Tuesday we hit the res for the open water swim, ‘one gear girl’ was never so apparent. I really wish I was driving a manual so I could have shifted up and created even just a little wake. Instead it felt more like an active dead man’s float.

Yesterday headed out for my brick 30 to 6. POC right? Totally. Felt great on the bike. Fired up, if you will.

Came home to transition to the run and headed out on the run. Blah, yuck, ick…. Heart rate was through the roof and my speed was anything but. Frankly, my body feels really good, no red flags, no concerns - all of which I’m elated about but I just feel heavy, crappy and sluggish. You know what really helps? Running in Boulder and being repetitively passed (lapped) by incredibly sleek, smooth and freakin’ fast people. I kept thinking about how much my humble pie was making me want to puke. Actually, now that I think of it, I did throw up on my return trip. Gatorade/cliff blok regurg’ nastiness - yummas.

Despite this pathetic performance, I finished and felt quite indifferent. Nothing negative just indifferent. Afterwards I felt the exhaustion of running closer to 20 miles.

Today is a new day and I’m realizing over and over and over again, I cannot get enough sleep. I’m putting down 8 to 10 hours a night solid, I sleep like the dead. It takes me 2 seconds to get to sleep and about 2 hours to get up.

On the docket today - 9 mile run, a few clients then stroke and stride. Looking forward to the thrash!
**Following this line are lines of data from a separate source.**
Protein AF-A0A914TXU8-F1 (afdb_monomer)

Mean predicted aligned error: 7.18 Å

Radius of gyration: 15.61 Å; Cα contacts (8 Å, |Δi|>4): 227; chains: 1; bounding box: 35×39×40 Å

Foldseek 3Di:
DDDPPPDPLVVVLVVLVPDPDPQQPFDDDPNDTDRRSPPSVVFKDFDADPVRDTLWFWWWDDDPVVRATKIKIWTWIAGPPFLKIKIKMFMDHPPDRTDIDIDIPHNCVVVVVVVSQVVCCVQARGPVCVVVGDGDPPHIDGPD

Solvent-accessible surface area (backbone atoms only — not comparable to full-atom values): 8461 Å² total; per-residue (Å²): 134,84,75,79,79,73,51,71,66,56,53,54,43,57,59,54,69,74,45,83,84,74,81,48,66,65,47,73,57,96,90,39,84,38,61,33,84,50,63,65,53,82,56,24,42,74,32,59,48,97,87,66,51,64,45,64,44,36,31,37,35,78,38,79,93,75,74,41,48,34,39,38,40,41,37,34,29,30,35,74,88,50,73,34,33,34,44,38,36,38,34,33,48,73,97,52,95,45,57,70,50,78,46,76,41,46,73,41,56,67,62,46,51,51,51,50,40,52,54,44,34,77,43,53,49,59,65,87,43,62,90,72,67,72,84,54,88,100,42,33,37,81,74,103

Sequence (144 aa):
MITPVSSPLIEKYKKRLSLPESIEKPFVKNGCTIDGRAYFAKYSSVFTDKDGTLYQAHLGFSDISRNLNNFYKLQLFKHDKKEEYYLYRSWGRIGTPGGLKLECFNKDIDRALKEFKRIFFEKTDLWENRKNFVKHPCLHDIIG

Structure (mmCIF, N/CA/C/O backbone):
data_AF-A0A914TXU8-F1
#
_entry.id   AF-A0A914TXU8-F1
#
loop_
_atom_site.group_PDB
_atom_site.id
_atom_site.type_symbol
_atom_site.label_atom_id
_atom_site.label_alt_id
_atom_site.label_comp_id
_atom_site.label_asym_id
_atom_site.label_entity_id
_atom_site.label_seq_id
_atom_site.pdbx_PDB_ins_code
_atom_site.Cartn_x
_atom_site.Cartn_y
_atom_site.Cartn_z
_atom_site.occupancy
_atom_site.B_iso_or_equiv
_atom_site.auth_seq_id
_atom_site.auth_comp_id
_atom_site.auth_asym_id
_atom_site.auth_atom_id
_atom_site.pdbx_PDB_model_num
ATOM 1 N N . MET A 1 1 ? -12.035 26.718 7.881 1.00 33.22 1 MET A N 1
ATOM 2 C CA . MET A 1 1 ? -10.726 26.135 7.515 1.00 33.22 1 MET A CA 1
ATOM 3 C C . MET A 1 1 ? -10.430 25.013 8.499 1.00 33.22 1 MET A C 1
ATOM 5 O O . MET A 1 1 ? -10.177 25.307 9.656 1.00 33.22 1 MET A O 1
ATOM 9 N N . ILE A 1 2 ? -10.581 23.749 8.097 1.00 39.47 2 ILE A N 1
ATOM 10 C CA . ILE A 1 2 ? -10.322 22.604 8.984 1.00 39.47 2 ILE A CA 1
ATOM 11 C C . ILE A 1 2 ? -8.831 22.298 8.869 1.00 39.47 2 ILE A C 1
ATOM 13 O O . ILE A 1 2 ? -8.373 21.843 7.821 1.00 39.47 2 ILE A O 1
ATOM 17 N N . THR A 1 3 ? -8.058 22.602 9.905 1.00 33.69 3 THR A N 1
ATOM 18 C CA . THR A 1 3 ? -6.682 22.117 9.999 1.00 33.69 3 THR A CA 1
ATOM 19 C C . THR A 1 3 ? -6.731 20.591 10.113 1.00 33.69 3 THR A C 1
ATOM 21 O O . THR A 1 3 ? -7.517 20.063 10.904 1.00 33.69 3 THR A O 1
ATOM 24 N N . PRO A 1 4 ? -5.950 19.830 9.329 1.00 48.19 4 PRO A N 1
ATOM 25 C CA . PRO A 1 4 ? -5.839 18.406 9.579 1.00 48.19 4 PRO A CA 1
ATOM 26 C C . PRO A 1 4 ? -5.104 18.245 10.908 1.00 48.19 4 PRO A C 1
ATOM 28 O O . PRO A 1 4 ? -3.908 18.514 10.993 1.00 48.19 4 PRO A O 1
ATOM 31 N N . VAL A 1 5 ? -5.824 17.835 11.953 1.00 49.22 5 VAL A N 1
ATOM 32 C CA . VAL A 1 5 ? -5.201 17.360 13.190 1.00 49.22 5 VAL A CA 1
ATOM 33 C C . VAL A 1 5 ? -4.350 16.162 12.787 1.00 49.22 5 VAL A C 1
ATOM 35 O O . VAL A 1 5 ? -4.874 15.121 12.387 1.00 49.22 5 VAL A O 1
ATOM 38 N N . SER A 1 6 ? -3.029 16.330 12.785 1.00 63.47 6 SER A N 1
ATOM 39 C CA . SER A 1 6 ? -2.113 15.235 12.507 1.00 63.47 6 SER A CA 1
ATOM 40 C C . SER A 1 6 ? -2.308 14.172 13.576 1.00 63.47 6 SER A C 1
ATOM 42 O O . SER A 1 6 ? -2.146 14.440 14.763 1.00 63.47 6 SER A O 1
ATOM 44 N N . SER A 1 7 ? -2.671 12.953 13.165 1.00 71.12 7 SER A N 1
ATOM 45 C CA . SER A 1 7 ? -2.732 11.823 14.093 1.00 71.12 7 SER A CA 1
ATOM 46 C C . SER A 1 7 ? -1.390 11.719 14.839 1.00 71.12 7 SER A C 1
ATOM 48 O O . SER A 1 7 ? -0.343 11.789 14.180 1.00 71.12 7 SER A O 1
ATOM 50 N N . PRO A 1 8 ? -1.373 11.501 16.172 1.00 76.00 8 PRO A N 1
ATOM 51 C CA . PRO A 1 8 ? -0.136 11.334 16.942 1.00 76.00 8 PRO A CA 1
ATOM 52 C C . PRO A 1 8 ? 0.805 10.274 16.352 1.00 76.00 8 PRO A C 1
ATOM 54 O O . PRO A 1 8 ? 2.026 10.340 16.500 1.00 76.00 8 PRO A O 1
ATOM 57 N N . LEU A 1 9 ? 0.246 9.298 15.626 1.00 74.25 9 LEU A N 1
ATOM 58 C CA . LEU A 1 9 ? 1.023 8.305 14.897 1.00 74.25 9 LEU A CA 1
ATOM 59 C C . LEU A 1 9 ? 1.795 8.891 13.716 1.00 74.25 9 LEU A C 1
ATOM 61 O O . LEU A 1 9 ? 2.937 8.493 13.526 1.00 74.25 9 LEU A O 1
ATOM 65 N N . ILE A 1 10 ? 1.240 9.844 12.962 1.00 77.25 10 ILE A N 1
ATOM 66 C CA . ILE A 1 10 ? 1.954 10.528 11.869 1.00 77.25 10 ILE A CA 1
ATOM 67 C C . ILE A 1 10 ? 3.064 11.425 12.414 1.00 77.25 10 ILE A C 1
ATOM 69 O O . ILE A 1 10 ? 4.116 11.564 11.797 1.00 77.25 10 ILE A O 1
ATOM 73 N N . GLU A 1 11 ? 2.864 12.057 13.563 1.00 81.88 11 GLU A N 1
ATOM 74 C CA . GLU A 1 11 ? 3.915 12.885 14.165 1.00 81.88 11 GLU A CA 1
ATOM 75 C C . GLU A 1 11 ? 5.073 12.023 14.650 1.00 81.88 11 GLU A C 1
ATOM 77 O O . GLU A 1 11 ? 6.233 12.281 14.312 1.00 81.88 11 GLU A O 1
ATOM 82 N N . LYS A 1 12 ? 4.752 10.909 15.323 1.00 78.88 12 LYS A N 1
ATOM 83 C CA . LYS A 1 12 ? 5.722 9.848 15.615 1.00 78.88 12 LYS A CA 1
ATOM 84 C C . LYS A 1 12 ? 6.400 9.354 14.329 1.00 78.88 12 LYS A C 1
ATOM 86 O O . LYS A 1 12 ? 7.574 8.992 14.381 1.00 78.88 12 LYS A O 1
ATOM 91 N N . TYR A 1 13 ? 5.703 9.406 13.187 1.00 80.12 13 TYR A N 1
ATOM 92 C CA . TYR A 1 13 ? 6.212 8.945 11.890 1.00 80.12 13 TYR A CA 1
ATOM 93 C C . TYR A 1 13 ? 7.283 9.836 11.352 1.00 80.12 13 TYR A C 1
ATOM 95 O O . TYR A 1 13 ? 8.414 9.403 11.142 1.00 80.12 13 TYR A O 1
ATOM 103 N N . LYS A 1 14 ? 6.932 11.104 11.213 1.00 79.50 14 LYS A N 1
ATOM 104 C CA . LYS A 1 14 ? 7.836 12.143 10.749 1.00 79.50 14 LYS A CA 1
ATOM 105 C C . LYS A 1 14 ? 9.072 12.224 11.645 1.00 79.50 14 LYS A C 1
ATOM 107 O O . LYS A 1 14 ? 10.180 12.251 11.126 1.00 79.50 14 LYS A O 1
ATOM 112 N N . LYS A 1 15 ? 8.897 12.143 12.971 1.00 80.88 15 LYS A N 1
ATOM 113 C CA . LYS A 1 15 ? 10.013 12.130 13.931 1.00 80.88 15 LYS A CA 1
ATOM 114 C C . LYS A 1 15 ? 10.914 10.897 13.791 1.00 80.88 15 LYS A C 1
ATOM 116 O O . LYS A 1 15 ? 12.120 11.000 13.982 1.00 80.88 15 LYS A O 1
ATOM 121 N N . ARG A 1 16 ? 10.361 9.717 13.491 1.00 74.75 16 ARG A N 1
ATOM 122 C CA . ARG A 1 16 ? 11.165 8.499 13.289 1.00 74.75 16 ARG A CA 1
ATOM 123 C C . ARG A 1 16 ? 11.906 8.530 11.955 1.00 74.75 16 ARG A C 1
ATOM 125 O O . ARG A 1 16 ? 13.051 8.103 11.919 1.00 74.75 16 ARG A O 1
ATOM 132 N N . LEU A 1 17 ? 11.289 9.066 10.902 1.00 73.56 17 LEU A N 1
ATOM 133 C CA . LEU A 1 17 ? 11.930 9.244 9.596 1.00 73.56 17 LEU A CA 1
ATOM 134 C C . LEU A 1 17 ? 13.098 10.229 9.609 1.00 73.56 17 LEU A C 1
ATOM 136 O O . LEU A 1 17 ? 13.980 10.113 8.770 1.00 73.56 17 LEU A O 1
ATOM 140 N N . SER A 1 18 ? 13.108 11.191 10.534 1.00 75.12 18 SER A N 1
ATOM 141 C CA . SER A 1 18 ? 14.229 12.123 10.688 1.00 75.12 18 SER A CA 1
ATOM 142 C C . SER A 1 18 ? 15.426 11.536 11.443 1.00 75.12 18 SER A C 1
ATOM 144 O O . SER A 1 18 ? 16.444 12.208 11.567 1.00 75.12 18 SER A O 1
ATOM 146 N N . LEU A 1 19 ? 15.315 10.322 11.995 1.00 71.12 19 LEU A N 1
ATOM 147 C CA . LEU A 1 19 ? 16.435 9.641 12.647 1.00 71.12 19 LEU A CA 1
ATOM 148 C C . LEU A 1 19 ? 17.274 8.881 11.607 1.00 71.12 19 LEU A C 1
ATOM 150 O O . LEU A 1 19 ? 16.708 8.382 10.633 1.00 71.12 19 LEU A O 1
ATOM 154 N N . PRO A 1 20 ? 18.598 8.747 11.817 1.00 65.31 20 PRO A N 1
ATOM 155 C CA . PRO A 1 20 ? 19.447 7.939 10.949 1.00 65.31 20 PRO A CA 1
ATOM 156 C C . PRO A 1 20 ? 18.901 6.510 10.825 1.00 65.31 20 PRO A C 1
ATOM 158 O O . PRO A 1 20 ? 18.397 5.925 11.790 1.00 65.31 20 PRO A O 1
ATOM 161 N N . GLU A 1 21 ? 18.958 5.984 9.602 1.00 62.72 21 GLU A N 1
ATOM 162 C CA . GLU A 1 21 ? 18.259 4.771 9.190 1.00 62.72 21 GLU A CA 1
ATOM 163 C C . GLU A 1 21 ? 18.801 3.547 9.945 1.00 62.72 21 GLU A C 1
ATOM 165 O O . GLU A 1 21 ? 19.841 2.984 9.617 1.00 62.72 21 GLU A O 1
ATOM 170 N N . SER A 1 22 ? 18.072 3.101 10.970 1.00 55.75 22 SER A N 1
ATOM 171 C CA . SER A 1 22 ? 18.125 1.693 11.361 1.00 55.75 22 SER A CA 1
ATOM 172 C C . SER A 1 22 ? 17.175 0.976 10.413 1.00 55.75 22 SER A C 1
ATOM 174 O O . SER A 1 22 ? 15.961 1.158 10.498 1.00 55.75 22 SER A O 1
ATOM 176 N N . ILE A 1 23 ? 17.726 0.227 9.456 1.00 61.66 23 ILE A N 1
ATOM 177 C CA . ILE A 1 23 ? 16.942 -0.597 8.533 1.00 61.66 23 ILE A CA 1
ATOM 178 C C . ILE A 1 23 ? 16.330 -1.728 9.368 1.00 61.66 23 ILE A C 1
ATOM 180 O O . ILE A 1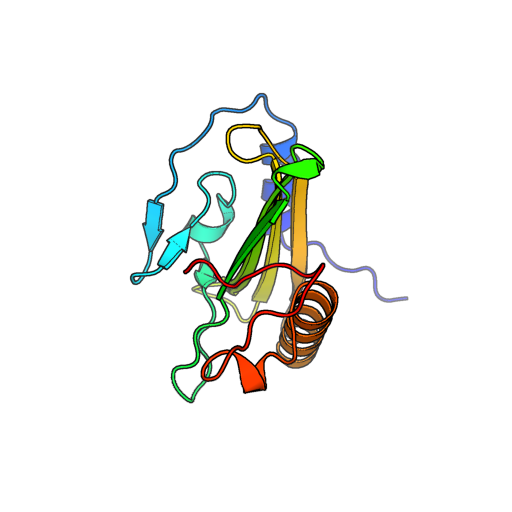 23 ? 16.901 -2.811 9.500 1.00 61.66 23 ILE A O 1
ATOM 184 N N . GLU A 1 24 ? 15.189 -1.464 10.009 1.00 69.38 24 GLU A N 1
ATOM 185 C CA . GLU A 1 24 ? 14.383 -2.530 10.596 1.00 69.38 24 GLU A CA 1
ATOM 186 C C . GLU A 1 24 ? 14.022 -3.492 9.454 1.00 69.38 24 GLU A C 1
ATOM 188 O O . GLU A 1 24 ? 13.624 -3.076 8.360 1.00 69.38 24 GLU A O 1
ATOM 193 N N . LYS A 1 25 ? 14.241 -4.792 9.674 1.00 77.38 25 LYS A N 1
ATOM 194 C CA . LYS A 1 25 ? 13.946 -5.812 8.664 1.00 77.38 25 LYS A CA 1
ATOM 195 C C . LYS A 1 25 ? 12.437 -5.817 8.378 1.00 77.38 25 LYS A C 1
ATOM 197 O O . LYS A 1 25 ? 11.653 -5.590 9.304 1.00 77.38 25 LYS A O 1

good thing I had those few good days

06.02.08

The end of last week brought me a nasty cold and an unexpected set back. Saturday I had my monster brick, longest of the season, my breakthrough. It went on the calendar in January - May 31st, big brick, no clients, train all day. It was a key piece of my IM prep.

Woke up Friday with a sore throat. Remaining positive I chalked it up to swallowing nasty rez water the day before and figured it would be gone with a glass of OJ.  No go, I felt progressively worse throughout the day. Got into bed at 7pm thinking a good night’s rest would save all.
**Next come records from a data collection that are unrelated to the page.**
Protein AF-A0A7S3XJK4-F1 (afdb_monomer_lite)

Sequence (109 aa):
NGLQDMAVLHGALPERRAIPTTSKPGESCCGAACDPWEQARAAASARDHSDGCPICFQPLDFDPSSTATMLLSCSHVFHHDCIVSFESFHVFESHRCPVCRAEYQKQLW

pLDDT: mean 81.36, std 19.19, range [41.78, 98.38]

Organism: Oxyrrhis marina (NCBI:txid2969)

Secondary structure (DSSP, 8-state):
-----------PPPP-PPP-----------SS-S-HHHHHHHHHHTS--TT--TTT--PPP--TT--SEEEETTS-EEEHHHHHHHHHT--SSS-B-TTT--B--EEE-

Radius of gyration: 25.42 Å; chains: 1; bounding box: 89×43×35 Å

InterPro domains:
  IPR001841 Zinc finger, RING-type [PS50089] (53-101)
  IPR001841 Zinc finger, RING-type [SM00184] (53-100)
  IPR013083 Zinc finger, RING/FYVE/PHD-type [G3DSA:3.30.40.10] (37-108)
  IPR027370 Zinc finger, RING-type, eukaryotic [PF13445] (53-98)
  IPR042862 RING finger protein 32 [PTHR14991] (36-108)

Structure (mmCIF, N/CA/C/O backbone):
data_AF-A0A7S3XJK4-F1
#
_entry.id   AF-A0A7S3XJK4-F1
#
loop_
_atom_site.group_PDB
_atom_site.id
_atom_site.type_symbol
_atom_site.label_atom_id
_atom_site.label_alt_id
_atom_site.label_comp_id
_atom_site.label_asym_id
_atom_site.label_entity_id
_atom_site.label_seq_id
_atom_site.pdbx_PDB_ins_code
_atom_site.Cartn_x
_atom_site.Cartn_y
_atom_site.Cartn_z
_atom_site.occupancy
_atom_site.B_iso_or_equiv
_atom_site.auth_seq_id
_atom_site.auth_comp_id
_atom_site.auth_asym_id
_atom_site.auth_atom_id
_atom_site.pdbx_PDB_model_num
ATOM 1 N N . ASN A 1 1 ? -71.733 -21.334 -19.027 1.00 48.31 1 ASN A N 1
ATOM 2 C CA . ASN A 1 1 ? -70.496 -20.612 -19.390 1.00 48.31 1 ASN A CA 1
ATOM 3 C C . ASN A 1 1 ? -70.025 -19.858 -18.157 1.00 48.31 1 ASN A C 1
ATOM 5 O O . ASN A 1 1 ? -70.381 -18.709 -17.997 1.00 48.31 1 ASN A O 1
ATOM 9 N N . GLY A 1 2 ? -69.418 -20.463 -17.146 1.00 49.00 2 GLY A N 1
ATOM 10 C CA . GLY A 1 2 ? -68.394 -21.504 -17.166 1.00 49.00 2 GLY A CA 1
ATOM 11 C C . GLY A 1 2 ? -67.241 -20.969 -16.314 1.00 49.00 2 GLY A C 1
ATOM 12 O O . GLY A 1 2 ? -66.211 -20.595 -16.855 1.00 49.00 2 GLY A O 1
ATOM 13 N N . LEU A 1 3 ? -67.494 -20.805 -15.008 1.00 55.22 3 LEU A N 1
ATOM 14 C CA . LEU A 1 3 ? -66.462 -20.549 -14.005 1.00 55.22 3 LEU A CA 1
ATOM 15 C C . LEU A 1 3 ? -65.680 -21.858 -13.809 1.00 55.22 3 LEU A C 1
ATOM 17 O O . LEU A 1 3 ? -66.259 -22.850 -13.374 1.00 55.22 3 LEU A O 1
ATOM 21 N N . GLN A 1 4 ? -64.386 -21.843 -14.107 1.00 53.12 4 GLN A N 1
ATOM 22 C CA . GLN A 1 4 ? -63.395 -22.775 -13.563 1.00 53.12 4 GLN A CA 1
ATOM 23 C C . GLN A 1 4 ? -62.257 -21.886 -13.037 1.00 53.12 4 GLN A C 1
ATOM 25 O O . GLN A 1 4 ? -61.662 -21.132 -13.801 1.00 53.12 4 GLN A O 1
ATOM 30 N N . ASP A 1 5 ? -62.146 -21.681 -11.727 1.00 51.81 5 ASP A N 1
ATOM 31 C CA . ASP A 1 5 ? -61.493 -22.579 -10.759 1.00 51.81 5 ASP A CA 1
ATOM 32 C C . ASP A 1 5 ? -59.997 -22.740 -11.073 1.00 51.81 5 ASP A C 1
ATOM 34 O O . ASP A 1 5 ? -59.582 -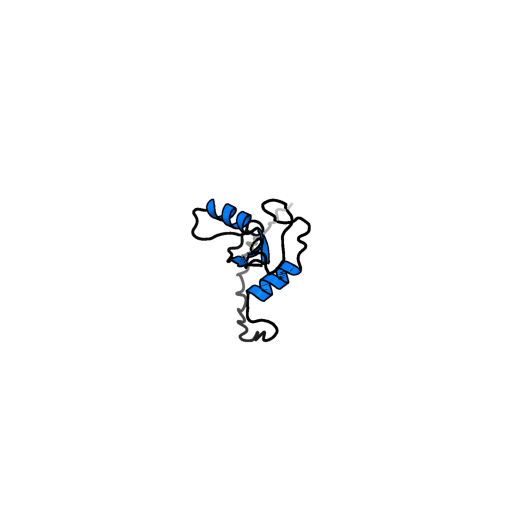23.624 -11.819 1.00 51.81 5 ASP A O 1
ATOM 38 N N . MET A 1 6 ? -59.197 -21.809 -10.545 1.00 52.50 6 MET A N 1
ATOM 39 C CA . MET A 1 6 ? -57.739 -21.906 -10.542 1.00 52.50 6 MET A CA 1
ATOM 40 C C . MET A 1 6 ? -57.300 -22.218 -9.118 1.00 52.50 6 MET A C 1
ATOM 42 O O . MET A 1 6 ? -57.169 -21.338 -8.266 1.00 52.50 6 MET A O 1
ATOM 46 N N . ALA A 1 7 ? -57.144 -23.516 -8.883 1.00 56.50 7 ALA A N 1
ATOM 47 C CA . ALA A 1 7 ? -56.685 -24.104 -7.646 1.00 56.50 7 ALA A CA 1
ATOM 48 C C . ALA A 1 7 ? -55.261 -23.654 -7.261 1.00 56.50 7 ALA A C 1
ATOM 50 O O . ALA A 1 7 ? -54.355 -23.535 -8.084 1.00 56.50 7 ALA A O 1
ATOM 51 N N . VAL A 1 8 ? -55.127 -23.449 -5.951 1.00 53.16 8 VAL A N 1
ATOM 52 C CA . VAL A 1 8 ? -53.944 -23.376 -5.081 1.00 53.16 8 VAL A CA 1
ATOM 53 C C . VAL A 1 8 ? -52.696 -24.072 -5.619 1.00 53.16 8 VAL A C 1
ATOM 55 O O . VAL A 1 8 ? -52.764 -25.265 -5.877 1.00 53.16 8 VAL A O 1
ATOM 58 N N . LEU A 1 9 ? -51.536 -23.403 -5.548 1.00 55.31 9 LEU A N 1
ATOM 59 C CA . LEU A 1 9 ? -50.270 -24.035 -5.143 1.00 55.31 9 LEU A CA 1
ATOM 60 C C . LEU A 1 9 ? -49.390 -23.018 -4.388 1.00 55.31 9 LEU A C 1
ATOM 62 O O . LEU A 1 9 ? -48.681 -22.211 -4.985 1.00 55.31 9 LEU A O 1
ATOM 66 N N . HIS A 1 10 ? -49.425 -23.069 -3.052 1.00 53.56 10 HIS A N 1
ATOM 67 C CA . HIS A 1 10 ? -48.378 -22.492 -2.208 1.00 53.56 10 HIS A CA 1
ATOM 68 C C . HIS A 1 10 ? -47.074 -23.259 -2.468 1.00 53.56 10 HIS A C 1
ATOM 70 O O . HIS A 1 10 ? -46.906 -24.388 -2.010 1.00 53.56 10 HIS A O 1
ATOM 76 N N . GLY A 1 11 ? -46.162 -22.663 -3.235 1.00 41.78 11 GLY A N 1
ATOM 77 C CA . GLY A 1 11 ? -44.817 -23.194 -3.424 1.00 41.78 11 GLY A CA 1
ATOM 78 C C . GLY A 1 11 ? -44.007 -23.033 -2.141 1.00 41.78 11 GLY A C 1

Nada, woke up 11 times over the course of 12 hours. Each time feeling worse than the prior wakening. Saturday morning came around and I soon realized that my brick was not going to happen. I had committed to helping out Skirt on Sunday at the Elephant Rock Ride so I knew I had to feel better and look alive. I spent the entire day on the couch Saturday, I felt terrible, just awful.

About 70% on Sunday and about 80% today and getting progressively better by the hour. So I’ve talked with Craig and as much as I wanted to get this workout in I’m going to have to let it go. I’ve rearranged my week to allow for a final rest day today (4 days of doing nothing, ahhhhhhhhh!) and then a solid 5 days ahead. Going for my 125 mile ride on Saturday - you better believe I’m getting every inch of that baby done.

Moral of the story….  On the days that you just don’t feel like getting out there, or your overwhelmed, or your too busy….make time and get motivated.  Get out there and do your training because there are going to be times where your body will not allow you to do anything.   The body is the boss and sometimes it takes charge.  Mine did this weekend, for a very good reason I’m sure and I know that I have enough hay in the barn to come out on top.